*** Dataset content

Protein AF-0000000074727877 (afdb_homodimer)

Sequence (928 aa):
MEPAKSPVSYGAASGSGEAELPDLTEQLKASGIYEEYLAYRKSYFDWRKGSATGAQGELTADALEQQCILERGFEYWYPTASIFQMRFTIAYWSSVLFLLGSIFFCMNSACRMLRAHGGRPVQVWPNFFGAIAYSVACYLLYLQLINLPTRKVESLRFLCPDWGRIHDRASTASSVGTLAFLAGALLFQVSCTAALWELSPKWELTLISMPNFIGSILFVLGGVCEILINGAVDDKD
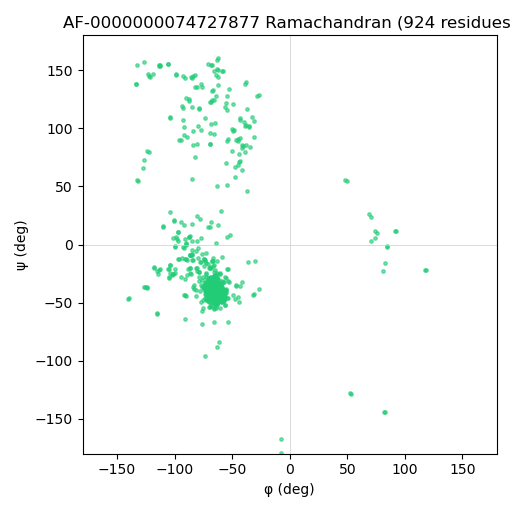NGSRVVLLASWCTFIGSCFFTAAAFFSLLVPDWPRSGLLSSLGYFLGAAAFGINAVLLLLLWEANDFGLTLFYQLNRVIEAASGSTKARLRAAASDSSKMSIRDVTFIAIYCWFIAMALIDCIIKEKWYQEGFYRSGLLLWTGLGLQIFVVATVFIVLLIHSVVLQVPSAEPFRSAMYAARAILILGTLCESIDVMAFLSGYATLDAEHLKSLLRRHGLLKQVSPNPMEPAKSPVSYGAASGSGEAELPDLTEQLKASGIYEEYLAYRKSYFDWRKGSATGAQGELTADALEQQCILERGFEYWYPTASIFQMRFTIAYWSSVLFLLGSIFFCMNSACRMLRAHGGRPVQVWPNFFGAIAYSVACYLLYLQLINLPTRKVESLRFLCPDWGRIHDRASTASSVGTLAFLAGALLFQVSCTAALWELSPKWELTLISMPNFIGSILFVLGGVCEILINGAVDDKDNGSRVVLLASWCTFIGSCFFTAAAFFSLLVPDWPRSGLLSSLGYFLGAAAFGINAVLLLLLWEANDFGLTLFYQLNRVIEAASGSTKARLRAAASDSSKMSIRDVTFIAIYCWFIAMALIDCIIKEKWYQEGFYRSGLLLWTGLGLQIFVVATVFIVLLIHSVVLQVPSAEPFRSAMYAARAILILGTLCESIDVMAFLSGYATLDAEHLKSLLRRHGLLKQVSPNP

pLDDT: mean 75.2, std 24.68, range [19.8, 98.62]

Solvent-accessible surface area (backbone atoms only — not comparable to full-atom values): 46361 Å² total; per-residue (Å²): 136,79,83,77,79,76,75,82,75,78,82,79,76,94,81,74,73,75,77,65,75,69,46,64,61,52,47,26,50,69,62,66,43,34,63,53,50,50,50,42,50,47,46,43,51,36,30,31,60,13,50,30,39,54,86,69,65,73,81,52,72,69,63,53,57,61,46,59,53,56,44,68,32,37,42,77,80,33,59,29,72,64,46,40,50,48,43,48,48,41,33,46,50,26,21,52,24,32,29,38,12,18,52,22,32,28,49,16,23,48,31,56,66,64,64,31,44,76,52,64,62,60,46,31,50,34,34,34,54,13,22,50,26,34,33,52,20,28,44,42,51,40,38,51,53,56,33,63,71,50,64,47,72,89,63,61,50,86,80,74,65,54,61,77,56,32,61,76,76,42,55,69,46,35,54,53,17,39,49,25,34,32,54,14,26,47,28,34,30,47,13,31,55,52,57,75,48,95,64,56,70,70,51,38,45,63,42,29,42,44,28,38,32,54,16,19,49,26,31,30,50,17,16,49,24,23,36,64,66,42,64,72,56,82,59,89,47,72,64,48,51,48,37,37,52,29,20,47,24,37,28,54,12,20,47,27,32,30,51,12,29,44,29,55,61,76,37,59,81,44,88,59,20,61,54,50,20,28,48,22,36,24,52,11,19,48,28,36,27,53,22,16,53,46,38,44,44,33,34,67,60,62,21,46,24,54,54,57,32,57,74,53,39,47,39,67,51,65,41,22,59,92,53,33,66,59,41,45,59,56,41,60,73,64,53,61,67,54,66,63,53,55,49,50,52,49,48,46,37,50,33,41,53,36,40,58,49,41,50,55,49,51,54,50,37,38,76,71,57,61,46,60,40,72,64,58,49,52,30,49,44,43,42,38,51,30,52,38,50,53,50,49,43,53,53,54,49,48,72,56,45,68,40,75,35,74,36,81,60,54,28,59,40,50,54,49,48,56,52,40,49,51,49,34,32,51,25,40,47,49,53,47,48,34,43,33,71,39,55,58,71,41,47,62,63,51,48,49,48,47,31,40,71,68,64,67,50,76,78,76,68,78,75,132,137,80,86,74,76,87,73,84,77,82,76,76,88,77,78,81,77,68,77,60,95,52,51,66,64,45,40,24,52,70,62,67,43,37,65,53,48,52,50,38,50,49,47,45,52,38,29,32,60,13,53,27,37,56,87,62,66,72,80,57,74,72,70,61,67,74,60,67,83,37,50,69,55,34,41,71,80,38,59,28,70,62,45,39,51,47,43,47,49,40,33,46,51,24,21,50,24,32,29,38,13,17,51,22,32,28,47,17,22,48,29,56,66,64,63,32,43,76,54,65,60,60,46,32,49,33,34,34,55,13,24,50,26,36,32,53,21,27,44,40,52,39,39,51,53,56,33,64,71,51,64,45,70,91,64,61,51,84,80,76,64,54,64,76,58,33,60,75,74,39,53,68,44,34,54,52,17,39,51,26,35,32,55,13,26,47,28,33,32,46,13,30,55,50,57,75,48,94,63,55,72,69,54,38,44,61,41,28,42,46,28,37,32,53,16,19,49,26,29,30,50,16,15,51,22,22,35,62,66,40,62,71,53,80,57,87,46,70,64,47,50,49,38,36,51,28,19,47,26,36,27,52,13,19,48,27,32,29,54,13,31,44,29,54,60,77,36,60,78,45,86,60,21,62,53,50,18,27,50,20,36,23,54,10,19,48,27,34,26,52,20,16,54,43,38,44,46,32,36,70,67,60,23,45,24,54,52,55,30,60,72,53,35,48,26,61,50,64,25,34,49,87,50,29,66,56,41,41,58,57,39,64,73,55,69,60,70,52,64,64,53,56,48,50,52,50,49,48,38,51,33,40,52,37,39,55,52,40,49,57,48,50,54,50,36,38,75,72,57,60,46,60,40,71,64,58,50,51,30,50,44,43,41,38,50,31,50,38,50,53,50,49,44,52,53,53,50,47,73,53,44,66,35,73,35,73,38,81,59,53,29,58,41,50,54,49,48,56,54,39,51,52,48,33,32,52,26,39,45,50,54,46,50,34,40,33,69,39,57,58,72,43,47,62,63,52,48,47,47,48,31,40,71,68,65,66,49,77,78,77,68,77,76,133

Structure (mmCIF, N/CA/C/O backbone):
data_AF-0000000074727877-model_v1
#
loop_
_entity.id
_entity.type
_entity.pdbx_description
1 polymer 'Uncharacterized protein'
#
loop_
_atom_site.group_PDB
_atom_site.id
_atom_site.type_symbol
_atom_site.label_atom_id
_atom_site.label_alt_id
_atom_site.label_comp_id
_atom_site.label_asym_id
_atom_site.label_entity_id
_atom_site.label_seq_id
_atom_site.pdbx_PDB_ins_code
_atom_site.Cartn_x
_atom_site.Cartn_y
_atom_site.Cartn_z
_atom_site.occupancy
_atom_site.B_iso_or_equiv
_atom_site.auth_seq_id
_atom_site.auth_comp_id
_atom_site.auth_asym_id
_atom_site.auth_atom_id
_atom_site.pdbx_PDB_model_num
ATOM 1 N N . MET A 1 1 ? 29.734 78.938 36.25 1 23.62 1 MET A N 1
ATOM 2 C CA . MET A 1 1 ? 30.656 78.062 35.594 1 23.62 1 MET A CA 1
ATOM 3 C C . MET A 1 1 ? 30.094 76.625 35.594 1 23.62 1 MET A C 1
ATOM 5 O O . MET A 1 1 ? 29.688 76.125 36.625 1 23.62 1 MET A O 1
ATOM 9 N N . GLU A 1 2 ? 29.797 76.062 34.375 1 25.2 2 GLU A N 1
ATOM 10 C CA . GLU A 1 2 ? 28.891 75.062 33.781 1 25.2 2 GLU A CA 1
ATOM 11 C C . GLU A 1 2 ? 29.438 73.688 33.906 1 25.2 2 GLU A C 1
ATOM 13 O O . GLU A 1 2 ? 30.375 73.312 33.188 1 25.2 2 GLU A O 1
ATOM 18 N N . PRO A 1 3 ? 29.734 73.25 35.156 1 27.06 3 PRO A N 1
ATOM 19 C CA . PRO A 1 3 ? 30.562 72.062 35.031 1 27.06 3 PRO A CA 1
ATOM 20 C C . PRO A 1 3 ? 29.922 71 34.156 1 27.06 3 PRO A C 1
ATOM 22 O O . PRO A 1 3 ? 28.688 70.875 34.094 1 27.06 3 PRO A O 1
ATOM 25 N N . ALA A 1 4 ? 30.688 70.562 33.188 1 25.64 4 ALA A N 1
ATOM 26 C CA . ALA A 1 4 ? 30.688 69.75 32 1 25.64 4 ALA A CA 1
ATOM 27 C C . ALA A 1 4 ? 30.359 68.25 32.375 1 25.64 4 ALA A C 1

******
*** Dataset content

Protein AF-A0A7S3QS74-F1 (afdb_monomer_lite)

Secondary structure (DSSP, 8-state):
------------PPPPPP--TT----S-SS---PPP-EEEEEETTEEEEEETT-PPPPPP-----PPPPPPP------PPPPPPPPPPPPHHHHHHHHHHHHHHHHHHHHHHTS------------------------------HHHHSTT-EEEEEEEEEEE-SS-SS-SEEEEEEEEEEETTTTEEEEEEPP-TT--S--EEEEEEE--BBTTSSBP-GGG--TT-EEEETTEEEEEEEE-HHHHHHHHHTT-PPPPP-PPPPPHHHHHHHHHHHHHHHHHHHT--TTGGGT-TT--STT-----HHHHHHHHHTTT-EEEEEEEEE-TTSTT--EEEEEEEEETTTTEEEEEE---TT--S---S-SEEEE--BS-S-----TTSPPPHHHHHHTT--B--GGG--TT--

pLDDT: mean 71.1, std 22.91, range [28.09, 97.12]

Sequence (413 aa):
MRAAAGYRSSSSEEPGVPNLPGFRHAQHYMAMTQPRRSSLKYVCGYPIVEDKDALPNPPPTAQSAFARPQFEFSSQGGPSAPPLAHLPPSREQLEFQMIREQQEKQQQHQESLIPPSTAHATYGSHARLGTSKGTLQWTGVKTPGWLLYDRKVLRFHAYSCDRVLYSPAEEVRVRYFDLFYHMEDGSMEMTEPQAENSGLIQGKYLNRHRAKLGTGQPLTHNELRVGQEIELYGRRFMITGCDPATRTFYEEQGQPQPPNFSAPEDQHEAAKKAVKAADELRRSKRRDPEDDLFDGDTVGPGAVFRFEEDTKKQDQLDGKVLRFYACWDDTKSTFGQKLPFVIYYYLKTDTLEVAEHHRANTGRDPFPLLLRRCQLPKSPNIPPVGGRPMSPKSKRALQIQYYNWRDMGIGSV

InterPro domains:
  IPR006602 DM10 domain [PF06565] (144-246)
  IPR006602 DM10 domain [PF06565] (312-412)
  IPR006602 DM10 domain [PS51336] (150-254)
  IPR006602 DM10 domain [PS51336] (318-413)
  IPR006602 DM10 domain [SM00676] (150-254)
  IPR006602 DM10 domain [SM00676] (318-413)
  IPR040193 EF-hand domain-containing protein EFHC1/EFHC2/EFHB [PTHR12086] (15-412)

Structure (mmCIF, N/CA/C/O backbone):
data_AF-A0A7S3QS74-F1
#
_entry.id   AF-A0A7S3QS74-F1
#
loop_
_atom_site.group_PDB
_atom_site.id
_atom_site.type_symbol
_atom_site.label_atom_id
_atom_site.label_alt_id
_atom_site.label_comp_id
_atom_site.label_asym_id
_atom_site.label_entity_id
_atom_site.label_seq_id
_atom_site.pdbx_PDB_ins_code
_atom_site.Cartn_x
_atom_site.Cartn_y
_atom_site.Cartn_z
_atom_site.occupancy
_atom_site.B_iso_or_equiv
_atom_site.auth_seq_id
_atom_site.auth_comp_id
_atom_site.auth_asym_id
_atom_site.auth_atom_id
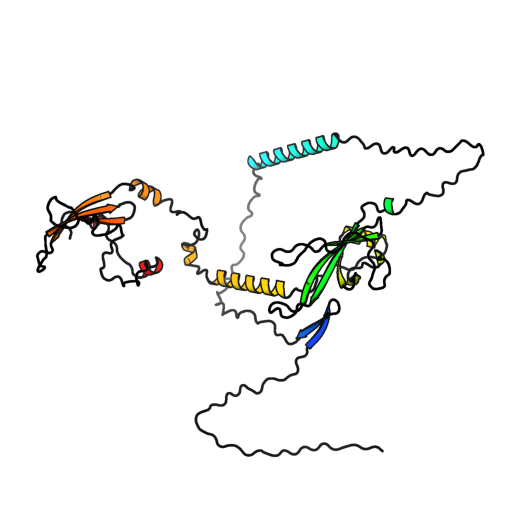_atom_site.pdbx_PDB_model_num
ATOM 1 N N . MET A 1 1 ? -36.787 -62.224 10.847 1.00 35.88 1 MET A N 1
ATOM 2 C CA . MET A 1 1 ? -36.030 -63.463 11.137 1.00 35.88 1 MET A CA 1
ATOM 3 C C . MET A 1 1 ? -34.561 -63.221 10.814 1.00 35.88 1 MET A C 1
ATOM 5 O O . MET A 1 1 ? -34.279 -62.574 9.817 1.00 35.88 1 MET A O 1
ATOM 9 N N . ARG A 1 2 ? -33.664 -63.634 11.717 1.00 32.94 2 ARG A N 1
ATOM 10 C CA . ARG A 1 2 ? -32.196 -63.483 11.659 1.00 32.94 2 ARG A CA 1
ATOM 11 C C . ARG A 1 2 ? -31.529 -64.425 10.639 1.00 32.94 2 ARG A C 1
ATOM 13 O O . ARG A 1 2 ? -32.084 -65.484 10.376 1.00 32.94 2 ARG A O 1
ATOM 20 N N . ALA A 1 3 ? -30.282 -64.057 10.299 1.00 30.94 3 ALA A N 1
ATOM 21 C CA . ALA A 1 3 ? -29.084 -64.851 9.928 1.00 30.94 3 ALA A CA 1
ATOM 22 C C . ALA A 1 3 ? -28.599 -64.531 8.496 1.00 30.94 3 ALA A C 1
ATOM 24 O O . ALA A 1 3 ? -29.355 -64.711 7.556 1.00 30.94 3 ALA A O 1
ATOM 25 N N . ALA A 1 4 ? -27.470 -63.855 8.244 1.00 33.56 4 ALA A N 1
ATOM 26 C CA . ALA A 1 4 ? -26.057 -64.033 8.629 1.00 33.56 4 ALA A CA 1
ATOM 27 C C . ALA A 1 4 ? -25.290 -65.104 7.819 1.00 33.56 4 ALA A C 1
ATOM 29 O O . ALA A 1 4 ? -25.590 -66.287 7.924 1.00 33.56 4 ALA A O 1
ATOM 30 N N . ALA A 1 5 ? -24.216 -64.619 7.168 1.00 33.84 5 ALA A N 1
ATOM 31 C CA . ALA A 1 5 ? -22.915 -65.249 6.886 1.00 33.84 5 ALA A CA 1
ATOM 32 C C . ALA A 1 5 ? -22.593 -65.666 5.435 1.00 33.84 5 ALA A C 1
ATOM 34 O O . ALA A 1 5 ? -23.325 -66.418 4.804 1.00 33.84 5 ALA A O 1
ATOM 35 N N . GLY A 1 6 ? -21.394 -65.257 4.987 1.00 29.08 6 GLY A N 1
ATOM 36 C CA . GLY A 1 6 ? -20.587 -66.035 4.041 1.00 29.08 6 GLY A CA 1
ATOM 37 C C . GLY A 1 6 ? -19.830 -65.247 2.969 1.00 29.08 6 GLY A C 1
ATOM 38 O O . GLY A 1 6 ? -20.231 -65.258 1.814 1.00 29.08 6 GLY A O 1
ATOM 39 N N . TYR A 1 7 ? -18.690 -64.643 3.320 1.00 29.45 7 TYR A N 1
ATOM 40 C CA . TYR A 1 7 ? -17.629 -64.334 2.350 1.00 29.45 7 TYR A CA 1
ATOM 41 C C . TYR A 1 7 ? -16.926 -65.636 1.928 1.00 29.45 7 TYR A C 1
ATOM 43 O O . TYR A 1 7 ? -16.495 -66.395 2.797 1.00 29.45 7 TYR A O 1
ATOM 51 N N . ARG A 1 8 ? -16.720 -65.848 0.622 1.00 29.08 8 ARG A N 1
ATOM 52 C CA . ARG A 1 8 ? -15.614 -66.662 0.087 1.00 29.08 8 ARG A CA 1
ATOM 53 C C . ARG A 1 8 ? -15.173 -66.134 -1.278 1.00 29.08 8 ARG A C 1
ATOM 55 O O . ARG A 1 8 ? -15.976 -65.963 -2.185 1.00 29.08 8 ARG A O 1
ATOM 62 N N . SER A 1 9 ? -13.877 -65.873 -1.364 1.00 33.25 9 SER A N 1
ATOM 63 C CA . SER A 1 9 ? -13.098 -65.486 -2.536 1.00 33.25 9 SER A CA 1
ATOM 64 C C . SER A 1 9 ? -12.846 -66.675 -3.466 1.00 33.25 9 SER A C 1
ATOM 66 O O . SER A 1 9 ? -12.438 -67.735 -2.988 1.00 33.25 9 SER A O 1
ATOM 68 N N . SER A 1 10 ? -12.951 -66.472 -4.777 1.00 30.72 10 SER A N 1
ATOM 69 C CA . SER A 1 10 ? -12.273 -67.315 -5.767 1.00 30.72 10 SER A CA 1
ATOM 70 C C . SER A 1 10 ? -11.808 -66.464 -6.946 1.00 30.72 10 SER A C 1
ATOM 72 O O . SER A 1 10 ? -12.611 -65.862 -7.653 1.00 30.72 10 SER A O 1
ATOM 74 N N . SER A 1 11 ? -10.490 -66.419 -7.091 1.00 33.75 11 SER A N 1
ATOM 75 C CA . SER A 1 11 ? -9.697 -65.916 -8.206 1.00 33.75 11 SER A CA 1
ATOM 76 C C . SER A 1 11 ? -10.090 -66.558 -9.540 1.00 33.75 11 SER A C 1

******

- **Exercise**:
Above are the records; repeat exactly the lines from the one holding "ATOM 35 N N" down to the one holding "ATOM 76 C C", end lines included.

- **Written response**:
ATOM 35 N N . GLY A 1 6 ? -21.394 -65.257 4.987 1.00 29.08 6 GLY A N 1
ATOM 36 C CA . GLY A 1 6 ? -20.587 -66.035 4.041 1.00 29.08 6 GLY A CA 1
ATOM 37 C C . GLY A 1 6 ? -19.830 -65.247 2.969 1.00 29.08 6 GLY A C 1
ATOM 38 O O . GLY A 1 6 ? -20.231 -65.258 1.814 1.00 29.08 6 GLY A O 1
ATOM 39 N N . TYR A 1 7 ? -18.690 -64.643 3.320 1.00 29.45 7 TYR A N 1
ATOM 40 C CA . TYR A 1 7 ? -17.629 -64.334 2.350 1.00 29.45 7 TYR A CA 1
ATOM 41 C C . TYR A 1 7 ? -16.926 -65.636 1.928 1.00 29.45 7 TYR A C 1
ATOM 43 O O . TYR A 1 7 ? -16.495 -66.395 2.797 1.00 29.45 7 TYR A O 1
ATOM 51 N N . ARG A 1 8 ? -16.720 -65.848 0.622 1.00 29.08 8 ARG A N 1
ATOM 52 C CA . ARG A 1 8 ? -15.614 -66.662 0.087 1.00 29.08 8 ARG A CA 1
ATOM 53 C C . ARG A 1 8 ? -15.173 -66.134 -1.278 1.00 29.08 8 ARG A C 1
ATOM 55 O O . ARG A 1 8 ? -15.976 -65.963 -2.185 1.00 29.08 8 ARG A O 1
ATOM 62 N N . SER A 1 9 ? -13.877 -65.873 -1.364 1.00 33.25 9 SER A N 1
ATOM 63 C CA . SER A 1 9 ? -13.098 -65.486 -2.536 1.00 33.25 9 SER A CA 1
ATOM 64 C C . SER A 1 9 ? -12.846 -66.675 -3.466 1.00 33.25 9 SER A C 1
ATOM 66 O O . SER A 1 9 ? -12.438 -67.735 -2.988 1.00 33.25 9 SER A O 1
ATOM 68 N N . SER A 1 10 ? -12.951 -66.472 -4.777 1.00 30.72 10 SER A N 1
ATOM 69 C CA . SER A 1 10 ? -12.273 -67.315 -5.767 1.00 30.72 10 SER A CA 1
ATOM 70 C C . SER A 1 10 ? -11.808 -66.464 -6.946 1.00 30.72 10 SER A C 1
ATOM 72 O O . SER A 1 10 ? -12.611 -65.862 -7.653 1.00 30.72 10 SER A O 1
ATOM 74 N N . SER A 1 11 ? -10.490 -66.419 -7.091 1.00 33.75 11 SER A N 1
ATOM 75 C CA . SER A 1 11 ? -9.697 -65.916 -8.206 1.00 33.75 11 SER A CA 1
ATOM 76 C C . SER A 1 11 ? -10.090 -66.558 -9.540 1.00 33.75 11 SER A C 1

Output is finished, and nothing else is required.